In the entries below, which lines run from the one containing "ATOM 96 N N" to the one containing "ATOM 104 N N"? Copy exactly those lines, ends included, and no others.

*** Opening of Listed records ***

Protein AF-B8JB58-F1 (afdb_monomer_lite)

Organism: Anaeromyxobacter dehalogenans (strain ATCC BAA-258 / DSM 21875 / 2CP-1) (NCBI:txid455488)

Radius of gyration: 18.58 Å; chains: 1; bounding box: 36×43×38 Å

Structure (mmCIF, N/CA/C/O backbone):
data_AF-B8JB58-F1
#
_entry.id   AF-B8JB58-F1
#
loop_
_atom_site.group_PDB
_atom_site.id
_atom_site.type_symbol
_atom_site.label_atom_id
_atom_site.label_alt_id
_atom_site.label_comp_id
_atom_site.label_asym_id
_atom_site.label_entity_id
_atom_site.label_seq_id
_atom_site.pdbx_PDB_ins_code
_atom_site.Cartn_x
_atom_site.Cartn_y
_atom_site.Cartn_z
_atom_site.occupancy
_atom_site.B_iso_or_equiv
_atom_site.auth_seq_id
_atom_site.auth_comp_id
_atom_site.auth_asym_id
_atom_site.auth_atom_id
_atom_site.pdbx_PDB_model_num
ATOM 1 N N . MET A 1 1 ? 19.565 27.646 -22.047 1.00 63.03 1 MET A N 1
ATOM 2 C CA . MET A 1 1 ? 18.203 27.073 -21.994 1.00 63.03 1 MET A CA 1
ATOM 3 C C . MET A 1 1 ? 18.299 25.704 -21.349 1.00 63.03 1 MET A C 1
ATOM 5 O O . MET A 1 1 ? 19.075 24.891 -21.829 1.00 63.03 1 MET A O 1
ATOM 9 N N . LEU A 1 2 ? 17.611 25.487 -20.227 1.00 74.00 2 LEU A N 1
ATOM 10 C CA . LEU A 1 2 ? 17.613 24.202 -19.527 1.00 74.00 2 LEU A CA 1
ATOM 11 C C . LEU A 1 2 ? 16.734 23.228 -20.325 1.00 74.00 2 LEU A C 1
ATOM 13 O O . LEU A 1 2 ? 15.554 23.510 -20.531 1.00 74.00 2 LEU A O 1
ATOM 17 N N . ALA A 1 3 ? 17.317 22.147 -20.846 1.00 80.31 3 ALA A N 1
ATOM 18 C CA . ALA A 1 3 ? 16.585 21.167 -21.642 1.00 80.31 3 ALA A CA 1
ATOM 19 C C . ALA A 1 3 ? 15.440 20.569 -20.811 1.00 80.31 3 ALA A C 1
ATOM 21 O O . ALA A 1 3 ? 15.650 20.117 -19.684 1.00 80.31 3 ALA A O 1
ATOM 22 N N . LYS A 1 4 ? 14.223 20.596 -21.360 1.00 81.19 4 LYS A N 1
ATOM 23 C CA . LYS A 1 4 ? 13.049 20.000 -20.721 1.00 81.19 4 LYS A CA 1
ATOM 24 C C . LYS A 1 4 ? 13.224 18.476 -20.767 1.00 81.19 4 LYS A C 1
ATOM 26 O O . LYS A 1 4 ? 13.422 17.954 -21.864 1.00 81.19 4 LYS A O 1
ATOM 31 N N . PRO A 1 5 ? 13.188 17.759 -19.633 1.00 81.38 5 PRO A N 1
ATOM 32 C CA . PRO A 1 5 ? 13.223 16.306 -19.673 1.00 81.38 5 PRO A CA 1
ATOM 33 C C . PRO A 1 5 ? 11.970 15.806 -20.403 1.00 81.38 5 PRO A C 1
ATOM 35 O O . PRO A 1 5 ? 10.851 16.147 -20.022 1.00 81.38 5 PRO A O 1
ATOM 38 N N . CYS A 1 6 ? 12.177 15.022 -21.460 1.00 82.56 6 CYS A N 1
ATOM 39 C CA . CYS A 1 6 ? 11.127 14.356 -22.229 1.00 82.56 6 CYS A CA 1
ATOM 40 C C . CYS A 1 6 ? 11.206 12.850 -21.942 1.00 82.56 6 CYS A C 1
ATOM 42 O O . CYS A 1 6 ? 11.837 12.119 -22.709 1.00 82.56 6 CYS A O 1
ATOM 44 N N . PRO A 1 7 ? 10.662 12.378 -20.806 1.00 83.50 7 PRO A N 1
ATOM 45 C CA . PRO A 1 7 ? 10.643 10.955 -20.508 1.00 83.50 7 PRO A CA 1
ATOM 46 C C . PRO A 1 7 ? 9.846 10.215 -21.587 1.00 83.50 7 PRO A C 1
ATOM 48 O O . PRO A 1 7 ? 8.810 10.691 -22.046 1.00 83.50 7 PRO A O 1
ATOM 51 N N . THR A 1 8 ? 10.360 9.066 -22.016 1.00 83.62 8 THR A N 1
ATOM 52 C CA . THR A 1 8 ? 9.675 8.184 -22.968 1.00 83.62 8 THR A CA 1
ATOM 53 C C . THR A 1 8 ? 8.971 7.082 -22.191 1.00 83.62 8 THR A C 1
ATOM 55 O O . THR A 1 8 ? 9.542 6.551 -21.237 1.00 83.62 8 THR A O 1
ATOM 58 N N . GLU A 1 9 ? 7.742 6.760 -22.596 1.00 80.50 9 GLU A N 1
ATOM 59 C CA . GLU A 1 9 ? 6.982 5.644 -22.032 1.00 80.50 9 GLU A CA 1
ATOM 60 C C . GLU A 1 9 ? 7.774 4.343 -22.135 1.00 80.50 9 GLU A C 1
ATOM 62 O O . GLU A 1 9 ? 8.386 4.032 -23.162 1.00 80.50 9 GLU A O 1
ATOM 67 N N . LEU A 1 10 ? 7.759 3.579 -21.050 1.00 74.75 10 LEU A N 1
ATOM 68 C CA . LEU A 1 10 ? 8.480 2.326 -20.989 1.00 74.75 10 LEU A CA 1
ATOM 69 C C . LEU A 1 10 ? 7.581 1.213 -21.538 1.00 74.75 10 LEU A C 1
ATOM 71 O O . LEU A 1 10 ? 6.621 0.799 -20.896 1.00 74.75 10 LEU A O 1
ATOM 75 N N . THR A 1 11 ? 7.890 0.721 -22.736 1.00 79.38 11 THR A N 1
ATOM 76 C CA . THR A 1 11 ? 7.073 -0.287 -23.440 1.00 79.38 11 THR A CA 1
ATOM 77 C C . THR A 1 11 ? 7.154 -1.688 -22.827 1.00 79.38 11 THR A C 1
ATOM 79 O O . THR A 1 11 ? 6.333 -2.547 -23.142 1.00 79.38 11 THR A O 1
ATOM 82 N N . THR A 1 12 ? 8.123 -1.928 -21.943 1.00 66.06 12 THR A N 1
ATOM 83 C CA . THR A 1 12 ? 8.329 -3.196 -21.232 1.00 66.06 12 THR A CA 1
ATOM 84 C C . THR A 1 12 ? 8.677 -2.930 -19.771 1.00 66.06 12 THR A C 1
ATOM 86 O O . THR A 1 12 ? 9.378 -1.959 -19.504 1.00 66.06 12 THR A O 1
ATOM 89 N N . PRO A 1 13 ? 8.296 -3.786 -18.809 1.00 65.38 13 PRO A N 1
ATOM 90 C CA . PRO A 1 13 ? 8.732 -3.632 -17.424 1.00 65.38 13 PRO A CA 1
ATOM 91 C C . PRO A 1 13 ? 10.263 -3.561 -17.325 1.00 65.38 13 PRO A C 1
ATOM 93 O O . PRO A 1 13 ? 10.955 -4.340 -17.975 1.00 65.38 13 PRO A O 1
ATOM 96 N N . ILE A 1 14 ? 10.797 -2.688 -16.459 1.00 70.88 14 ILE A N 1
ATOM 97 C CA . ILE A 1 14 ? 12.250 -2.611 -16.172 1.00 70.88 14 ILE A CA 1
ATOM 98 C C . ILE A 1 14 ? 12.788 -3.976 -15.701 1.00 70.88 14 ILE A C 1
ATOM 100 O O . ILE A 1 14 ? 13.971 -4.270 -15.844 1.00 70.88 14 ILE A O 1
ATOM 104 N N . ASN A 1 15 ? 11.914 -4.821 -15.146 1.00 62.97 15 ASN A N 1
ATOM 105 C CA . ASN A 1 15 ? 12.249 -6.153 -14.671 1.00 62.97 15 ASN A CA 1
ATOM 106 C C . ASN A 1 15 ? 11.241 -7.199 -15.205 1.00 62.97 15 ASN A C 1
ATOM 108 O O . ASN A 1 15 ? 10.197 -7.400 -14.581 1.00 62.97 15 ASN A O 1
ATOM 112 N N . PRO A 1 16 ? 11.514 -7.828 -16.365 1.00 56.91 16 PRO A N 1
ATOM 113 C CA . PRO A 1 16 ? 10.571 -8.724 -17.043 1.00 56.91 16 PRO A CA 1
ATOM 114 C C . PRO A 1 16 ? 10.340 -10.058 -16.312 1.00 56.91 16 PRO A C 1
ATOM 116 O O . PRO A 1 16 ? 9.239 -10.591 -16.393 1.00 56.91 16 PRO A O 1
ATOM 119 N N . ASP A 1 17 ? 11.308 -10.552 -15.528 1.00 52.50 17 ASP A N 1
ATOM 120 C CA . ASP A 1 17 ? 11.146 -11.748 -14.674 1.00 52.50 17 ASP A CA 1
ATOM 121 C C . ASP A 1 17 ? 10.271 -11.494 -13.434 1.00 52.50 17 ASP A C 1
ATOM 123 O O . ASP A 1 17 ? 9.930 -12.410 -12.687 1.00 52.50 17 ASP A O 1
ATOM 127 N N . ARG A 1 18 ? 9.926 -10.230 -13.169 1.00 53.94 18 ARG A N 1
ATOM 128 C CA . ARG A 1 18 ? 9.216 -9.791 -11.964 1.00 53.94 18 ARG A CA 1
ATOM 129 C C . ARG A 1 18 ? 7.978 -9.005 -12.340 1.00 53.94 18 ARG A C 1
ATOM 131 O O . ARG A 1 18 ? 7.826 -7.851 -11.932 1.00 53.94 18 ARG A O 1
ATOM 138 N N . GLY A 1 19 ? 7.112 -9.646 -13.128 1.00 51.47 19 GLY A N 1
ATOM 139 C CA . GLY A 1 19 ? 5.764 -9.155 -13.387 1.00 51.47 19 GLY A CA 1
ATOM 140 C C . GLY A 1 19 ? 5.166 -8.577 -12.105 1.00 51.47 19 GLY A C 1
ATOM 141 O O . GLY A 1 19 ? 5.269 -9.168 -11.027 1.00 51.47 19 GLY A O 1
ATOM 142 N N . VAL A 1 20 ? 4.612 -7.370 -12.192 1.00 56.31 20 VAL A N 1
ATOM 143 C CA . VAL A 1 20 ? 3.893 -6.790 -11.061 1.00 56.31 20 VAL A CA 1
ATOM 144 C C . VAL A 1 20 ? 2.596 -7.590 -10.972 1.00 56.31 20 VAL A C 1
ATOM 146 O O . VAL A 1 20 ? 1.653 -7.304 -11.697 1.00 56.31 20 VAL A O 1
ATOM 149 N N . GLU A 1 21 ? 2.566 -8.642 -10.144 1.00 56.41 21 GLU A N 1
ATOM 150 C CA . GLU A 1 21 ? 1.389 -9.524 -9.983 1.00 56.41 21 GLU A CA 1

*** Close of Listed records ***

Answer to this problem:
ATOM 96 N N . ILE A 1 14 ? 10.797 -2.688 -16.459 1.00 70.88 14 ILE A N 1
ATOM 97 C CA . ILE A 1 14 ? 12.250 -2.611 -16.172 1.00 70.88 14 ILE A CA 1
ATOM 98 C C . ILE A 1 14 ? 12.788 -3.976 -15.701 1.00 70.88 14 ILE A C 1
ATOM 100 O O . ILE A 1 14 ? 13.971 -4.270 -15.844 1.00 70.88 14 ILE A O 1
ATOM 104 N N . ASN A 1 15 ? 11.914 -4.821 -15.146 1.00 62.97 15 ASN A N 1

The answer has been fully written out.